Hi
I have treatment versus control collected in eight batches (NanoString transcriptome)
I have tried NanoStringNCTools and RUVseq to remove unwanted variations
Here I suppose my eight batches can introduce unwanted technical variations
I have twenty housekeeping genes in my panel using them I want to combat with unwanted variations
So,
## ----ruv_spikes, fig.cap="RUVg normalization based on spike-in controls.", fig.subcap=c("RLE plot","PCA plot")----
set1 <- RUVg(set, spikes, k=1)
pData(set1)
> set1$x
[1] 1 1 1 1 1 1 1 1 1 2 2 2 2 2 2 2 2 2 2 2 2 3 3 3 3 3 3 4
[29] 4 4 4 4 4 4 4 4 4 4 4 5 5 5 5 5 5 5 5 5 5 5 5 6 6 6 7 7
[57] 7 7 7 7 7 7 8 8 8 8 8 8 8 8 8 8 8
Levels: 1 2 3 4 5 6 7 8
Please ,if you just tell me what W_1
is embedded in set1?
I know x is the main design ; But I am sure W_1 comes from where?
Is that correcting factor based on spikes in gene?
For instance as a part of tutorial you mention
This is done by considering a design matrix that includes both the covariates of interest (here, the treatment status) and the factors of unwanted variation.
design <- model.matrix(~x + W_1, data=pData(set1))
I have both covariate of interest and some some batches, so shall I still include the batch in the formula?

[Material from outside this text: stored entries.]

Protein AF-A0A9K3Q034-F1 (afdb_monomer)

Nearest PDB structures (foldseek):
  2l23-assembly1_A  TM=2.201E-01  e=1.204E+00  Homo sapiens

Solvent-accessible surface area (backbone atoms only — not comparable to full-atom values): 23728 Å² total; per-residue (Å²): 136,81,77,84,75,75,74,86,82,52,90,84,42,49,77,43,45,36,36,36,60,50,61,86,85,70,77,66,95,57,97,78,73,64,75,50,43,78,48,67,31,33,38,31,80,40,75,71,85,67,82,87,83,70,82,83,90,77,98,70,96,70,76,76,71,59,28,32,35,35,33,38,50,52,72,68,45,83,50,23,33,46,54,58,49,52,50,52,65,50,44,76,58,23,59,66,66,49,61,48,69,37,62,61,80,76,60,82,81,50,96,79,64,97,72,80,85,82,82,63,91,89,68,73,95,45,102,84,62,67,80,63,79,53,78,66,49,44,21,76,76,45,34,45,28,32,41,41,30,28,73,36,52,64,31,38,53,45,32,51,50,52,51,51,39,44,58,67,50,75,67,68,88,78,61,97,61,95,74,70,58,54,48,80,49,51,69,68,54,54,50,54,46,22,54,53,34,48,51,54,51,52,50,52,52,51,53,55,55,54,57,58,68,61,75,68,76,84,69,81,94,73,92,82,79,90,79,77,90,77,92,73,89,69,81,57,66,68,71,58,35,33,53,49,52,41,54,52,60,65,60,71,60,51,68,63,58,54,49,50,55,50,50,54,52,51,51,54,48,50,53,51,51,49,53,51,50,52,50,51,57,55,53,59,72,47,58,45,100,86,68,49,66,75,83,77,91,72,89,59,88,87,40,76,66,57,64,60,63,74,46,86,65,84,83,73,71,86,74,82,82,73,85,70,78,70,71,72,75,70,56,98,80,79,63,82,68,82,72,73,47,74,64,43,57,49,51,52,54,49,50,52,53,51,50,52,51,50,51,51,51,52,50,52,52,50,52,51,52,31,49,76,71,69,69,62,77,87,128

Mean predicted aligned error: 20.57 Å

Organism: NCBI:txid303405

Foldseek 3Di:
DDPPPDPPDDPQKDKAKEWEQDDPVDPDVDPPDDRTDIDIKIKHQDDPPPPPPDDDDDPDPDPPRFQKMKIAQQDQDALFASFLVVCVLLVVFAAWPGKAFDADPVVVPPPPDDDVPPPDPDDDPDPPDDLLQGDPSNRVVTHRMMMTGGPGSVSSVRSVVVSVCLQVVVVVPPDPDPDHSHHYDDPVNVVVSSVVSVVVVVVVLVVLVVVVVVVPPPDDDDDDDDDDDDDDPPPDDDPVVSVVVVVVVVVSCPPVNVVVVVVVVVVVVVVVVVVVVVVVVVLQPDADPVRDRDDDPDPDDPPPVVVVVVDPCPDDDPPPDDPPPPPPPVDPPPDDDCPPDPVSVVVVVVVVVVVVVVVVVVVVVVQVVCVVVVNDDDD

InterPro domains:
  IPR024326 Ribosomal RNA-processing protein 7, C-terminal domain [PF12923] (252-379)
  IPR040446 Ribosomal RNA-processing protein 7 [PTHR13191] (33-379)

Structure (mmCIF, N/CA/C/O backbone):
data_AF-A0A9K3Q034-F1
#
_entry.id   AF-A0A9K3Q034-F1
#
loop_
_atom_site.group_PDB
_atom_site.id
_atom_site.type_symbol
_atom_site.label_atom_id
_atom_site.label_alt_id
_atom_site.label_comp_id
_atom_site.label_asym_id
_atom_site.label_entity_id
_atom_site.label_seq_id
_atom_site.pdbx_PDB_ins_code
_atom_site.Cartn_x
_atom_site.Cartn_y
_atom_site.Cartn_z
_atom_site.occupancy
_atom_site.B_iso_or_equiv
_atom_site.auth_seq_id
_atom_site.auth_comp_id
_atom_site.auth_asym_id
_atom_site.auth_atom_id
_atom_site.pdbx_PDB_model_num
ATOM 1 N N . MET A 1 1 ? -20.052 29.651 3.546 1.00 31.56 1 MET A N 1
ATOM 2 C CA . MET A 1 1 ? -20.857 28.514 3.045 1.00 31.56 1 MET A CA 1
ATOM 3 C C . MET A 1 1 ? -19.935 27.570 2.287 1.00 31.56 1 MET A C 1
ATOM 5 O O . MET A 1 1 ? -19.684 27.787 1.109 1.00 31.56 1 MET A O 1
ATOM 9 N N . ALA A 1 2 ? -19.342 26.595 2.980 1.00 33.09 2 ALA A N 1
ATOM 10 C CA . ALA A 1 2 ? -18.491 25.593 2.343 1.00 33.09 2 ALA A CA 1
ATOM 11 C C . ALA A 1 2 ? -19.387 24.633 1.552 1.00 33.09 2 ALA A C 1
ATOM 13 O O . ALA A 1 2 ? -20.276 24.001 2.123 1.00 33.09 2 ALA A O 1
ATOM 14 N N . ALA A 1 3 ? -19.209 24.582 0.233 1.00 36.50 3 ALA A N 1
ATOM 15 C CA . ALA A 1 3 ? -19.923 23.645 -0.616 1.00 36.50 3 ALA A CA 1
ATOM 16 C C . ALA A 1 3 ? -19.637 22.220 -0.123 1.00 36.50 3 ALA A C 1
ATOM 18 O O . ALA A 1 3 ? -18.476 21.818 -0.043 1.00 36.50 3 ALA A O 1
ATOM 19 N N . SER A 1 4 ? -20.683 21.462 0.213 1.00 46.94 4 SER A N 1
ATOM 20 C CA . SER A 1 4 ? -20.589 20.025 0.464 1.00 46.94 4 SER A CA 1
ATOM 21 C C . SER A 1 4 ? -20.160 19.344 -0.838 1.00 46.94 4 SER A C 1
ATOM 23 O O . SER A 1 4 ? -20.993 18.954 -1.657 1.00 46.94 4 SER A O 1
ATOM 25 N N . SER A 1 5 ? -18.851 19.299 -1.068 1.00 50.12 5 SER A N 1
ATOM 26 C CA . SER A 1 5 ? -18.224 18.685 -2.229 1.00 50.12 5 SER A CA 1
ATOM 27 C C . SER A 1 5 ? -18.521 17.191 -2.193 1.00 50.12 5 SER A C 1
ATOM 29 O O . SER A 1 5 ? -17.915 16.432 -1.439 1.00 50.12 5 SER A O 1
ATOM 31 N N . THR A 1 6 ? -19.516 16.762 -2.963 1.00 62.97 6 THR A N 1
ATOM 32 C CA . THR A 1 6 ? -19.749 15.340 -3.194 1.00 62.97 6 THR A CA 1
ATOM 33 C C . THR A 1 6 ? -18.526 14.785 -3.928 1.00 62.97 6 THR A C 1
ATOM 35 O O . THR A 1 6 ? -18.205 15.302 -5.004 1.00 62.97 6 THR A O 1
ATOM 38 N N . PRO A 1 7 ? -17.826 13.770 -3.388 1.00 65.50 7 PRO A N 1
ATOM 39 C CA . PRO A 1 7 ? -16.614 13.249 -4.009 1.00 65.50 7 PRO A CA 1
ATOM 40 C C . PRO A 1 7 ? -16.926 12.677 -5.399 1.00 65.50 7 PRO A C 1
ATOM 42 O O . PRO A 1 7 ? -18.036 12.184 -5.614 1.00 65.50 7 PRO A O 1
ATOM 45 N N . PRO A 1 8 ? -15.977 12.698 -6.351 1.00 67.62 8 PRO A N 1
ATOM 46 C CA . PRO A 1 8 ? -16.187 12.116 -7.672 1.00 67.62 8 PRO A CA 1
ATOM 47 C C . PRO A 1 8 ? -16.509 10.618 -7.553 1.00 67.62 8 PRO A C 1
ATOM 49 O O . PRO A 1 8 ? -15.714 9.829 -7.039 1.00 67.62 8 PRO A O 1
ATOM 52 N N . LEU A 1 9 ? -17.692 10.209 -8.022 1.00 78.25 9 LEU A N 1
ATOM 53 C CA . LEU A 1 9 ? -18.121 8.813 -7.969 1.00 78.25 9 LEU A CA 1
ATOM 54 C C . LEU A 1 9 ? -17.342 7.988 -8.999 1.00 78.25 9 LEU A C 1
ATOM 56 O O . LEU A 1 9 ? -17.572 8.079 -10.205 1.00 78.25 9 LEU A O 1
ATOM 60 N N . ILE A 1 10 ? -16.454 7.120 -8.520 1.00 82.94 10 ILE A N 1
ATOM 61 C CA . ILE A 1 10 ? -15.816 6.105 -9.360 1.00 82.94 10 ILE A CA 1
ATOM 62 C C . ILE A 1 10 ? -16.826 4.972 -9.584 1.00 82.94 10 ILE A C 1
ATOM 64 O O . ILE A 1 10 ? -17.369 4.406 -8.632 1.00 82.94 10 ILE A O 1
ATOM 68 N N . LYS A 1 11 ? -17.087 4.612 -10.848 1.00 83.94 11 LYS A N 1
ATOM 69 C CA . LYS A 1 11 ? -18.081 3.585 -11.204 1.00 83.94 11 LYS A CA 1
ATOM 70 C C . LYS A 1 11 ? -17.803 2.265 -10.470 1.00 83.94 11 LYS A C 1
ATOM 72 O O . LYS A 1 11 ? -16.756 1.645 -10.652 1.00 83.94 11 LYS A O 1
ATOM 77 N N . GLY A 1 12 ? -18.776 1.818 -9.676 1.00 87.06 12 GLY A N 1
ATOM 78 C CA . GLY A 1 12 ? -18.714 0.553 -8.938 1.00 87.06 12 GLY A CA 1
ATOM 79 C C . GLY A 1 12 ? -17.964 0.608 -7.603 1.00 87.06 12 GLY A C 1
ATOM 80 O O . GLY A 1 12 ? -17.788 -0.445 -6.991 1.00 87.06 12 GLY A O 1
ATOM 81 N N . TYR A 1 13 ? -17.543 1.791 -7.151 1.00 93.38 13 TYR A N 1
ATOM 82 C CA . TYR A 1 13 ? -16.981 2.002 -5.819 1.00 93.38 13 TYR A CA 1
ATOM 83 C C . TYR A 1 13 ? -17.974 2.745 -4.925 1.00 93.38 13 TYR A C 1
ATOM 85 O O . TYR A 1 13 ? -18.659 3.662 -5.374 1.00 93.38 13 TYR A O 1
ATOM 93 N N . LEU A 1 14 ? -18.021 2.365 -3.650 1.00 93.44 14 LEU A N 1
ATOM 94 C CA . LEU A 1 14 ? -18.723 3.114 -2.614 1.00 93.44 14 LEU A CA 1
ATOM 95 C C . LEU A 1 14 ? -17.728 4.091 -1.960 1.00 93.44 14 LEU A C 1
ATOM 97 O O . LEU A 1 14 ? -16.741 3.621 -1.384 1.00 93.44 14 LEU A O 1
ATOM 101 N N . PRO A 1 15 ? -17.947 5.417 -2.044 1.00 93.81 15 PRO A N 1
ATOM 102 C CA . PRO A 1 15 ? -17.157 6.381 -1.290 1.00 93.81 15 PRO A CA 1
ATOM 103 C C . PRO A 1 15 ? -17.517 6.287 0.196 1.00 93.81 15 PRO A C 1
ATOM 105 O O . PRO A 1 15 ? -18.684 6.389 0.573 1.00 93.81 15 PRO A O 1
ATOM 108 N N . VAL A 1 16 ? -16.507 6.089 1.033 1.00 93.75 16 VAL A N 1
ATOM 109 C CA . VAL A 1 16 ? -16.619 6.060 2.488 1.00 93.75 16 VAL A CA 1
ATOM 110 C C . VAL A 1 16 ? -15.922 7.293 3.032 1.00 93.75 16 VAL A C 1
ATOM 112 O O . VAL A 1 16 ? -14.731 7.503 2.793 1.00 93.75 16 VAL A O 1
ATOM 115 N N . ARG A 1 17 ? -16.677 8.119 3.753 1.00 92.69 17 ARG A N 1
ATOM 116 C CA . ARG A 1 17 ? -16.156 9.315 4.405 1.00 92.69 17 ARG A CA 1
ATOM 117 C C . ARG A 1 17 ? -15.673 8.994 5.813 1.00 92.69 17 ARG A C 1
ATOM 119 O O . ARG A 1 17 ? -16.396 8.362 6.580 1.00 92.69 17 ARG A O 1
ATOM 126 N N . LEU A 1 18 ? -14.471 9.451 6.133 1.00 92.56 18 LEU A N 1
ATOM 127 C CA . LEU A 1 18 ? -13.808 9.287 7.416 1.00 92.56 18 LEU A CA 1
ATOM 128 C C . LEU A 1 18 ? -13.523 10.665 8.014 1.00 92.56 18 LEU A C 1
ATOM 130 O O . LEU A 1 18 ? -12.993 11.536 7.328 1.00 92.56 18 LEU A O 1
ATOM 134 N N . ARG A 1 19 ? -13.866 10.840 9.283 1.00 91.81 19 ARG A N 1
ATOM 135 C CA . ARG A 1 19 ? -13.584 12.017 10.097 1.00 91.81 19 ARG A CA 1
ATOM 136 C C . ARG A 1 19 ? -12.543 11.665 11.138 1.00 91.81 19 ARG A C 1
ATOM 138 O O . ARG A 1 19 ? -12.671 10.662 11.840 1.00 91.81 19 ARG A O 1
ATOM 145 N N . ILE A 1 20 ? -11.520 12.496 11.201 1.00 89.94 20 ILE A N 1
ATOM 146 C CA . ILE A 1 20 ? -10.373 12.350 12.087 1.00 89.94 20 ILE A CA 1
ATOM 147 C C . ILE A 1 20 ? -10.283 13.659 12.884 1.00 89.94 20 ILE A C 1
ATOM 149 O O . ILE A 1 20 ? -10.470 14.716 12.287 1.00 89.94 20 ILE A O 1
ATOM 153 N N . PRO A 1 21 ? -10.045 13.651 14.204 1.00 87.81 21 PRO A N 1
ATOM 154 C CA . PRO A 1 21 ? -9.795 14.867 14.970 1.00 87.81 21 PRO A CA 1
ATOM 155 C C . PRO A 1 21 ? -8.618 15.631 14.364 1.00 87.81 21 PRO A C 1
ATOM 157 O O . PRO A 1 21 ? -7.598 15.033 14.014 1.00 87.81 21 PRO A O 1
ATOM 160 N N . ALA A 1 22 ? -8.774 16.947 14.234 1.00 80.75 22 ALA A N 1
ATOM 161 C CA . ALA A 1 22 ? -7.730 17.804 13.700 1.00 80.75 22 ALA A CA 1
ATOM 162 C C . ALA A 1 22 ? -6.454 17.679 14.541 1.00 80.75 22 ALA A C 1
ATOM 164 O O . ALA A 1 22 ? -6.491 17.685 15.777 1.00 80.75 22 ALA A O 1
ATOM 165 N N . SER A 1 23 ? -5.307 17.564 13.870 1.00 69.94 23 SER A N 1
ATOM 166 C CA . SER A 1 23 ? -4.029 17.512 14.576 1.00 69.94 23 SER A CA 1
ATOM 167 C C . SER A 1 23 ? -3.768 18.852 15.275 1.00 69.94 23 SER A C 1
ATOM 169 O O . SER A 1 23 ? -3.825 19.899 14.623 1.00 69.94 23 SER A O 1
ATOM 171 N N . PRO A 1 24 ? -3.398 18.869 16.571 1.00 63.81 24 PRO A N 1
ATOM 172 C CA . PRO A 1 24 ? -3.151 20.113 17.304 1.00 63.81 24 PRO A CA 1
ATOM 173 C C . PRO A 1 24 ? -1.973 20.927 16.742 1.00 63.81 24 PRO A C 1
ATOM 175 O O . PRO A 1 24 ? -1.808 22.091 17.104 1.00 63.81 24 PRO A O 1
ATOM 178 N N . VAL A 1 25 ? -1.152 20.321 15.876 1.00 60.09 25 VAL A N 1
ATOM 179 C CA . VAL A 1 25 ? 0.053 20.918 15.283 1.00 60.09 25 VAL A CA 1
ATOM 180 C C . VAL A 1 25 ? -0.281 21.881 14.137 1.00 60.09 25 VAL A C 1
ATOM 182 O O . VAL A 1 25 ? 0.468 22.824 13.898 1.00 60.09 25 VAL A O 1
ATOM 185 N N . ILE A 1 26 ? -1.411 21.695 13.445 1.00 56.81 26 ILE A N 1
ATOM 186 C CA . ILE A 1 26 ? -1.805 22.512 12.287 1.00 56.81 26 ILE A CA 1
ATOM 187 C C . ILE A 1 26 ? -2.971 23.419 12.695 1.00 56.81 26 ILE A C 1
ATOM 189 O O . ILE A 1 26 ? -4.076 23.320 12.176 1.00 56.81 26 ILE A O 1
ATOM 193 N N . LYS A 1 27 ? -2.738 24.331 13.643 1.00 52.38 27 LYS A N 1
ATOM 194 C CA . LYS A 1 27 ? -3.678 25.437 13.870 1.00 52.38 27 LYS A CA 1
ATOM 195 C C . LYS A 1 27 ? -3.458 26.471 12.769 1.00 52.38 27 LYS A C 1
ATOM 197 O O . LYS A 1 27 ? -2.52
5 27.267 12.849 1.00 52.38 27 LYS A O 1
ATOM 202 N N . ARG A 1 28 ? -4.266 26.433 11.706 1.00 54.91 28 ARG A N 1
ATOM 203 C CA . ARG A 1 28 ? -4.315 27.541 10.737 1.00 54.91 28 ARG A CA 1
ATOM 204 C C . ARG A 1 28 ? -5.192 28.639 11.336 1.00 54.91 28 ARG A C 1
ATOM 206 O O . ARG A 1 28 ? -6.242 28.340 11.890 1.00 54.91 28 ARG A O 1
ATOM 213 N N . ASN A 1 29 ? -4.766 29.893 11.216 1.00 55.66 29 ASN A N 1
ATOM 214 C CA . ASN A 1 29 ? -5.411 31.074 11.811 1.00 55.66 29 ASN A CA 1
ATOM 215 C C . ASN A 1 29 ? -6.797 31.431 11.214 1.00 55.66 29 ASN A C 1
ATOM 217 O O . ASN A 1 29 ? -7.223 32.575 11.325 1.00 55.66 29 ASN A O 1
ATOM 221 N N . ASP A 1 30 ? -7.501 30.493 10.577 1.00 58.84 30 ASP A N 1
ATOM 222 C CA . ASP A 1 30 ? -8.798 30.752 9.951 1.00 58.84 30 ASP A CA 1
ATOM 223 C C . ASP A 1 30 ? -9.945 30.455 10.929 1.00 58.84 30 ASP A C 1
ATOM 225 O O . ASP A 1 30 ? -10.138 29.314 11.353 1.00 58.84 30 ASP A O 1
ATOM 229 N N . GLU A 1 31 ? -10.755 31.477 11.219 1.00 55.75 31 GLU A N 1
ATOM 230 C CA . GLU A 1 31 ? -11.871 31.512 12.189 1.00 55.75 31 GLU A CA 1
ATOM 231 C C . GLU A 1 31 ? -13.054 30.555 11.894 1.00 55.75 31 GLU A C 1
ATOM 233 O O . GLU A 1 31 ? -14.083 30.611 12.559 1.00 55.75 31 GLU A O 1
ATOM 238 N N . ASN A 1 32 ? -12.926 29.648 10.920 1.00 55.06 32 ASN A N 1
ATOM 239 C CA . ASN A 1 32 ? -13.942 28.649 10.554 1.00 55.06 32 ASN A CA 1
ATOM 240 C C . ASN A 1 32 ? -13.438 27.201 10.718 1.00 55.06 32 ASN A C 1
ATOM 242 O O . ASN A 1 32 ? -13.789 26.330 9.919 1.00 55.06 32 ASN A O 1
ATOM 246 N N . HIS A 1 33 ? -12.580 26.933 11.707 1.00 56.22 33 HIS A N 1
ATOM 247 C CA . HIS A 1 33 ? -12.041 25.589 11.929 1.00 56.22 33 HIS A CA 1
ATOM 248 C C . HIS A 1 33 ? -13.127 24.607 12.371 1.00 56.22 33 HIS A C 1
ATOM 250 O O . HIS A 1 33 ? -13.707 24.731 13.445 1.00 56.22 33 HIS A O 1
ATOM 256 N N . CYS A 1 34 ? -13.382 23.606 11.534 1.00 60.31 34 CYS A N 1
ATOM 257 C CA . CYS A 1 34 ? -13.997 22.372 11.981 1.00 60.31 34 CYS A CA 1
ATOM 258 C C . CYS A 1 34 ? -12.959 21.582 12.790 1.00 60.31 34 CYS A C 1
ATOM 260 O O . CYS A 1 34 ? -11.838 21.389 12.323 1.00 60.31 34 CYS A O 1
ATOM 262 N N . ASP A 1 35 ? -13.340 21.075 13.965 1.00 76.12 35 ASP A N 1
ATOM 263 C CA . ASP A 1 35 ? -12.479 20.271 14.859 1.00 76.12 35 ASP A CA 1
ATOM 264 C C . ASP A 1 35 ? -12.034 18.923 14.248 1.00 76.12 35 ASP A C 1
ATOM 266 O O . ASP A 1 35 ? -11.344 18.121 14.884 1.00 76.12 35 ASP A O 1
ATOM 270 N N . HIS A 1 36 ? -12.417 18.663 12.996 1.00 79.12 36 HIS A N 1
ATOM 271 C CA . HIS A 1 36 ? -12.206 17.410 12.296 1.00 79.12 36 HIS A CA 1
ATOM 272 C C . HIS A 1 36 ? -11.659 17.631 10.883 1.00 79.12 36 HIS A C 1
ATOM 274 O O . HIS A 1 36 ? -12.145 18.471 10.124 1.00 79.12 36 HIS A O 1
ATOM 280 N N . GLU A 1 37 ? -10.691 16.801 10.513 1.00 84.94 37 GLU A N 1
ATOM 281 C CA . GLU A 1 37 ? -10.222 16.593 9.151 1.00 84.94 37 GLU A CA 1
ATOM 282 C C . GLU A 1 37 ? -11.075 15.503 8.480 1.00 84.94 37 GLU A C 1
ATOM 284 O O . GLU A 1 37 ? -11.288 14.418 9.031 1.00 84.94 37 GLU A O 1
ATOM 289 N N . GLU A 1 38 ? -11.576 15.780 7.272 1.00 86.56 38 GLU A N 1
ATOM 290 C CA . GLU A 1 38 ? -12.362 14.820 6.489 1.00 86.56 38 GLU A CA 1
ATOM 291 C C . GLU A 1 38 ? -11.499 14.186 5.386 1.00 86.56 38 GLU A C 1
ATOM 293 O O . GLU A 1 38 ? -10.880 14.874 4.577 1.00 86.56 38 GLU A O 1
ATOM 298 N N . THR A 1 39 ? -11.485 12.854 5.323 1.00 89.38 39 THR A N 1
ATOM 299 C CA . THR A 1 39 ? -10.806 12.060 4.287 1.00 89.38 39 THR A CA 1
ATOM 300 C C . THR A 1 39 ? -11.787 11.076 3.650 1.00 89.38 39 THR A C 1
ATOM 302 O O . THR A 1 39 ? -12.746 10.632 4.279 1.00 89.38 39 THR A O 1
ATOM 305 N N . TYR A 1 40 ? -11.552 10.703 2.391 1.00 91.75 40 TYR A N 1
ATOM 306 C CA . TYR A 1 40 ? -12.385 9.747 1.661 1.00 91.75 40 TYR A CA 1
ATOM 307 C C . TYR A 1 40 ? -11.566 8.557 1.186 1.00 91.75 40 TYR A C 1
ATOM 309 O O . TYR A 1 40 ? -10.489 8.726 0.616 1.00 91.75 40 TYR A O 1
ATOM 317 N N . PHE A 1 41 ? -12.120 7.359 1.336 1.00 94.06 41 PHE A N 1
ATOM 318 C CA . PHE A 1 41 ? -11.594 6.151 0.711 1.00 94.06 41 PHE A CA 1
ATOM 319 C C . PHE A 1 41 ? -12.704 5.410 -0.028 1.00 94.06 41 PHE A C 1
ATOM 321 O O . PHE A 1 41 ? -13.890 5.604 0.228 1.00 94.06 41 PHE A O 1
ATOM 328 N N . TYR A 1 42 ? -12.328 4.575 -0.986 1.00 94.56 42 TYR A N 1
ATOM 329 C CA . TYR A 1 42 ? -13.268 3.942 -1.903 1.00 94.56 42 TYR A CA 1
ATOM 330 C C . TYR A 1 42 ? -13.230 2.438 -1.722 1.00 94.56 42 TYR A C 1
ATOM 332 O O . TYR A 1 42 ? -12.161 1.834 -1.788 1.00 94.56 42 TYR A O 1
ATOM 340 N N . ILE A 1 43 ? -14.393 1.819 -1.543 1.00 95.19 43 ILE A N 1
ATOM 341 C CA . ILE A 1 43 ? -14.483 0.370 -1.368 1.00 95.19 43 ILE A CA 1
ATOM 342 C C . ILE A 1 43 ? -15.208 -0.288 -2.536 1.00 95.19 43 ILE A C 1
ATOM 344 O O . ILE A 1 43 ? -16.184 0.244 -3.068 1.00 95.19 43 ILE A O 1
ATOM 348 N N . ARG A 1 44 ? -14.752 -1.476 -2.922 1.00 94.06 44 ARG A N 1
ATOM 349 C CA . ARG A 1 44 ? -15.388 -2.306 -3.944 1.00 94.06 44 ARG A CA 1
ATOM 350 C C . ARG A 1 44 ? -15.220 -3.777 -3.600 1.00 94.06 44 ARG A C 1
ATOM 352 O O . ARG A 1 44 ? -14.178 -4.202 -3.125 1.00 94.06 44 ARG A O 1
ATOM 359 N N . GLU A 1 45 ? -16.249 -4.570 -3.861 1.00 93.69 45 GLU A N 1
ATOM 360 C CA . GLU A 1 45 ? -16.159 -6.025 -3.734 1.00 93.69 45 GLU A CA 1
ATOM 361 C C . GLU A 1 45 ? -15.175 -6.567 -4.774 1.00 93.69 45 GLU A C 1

What would be a formula comparing treatment/control, removing unwanted variation and deducing batches?
I am desperately confused
Thanks for any clarification
Thanks a million
I have done so
I have plotted PCA for different things in my colData
The number of batches we collected the data before using housekeeping genes
The number of batches we collected the data after using housekeeping genes (control genes)
And the other features (my main interest in Status_2 thought)
Please, do you think if I should do batch correction for these eight batches or what else?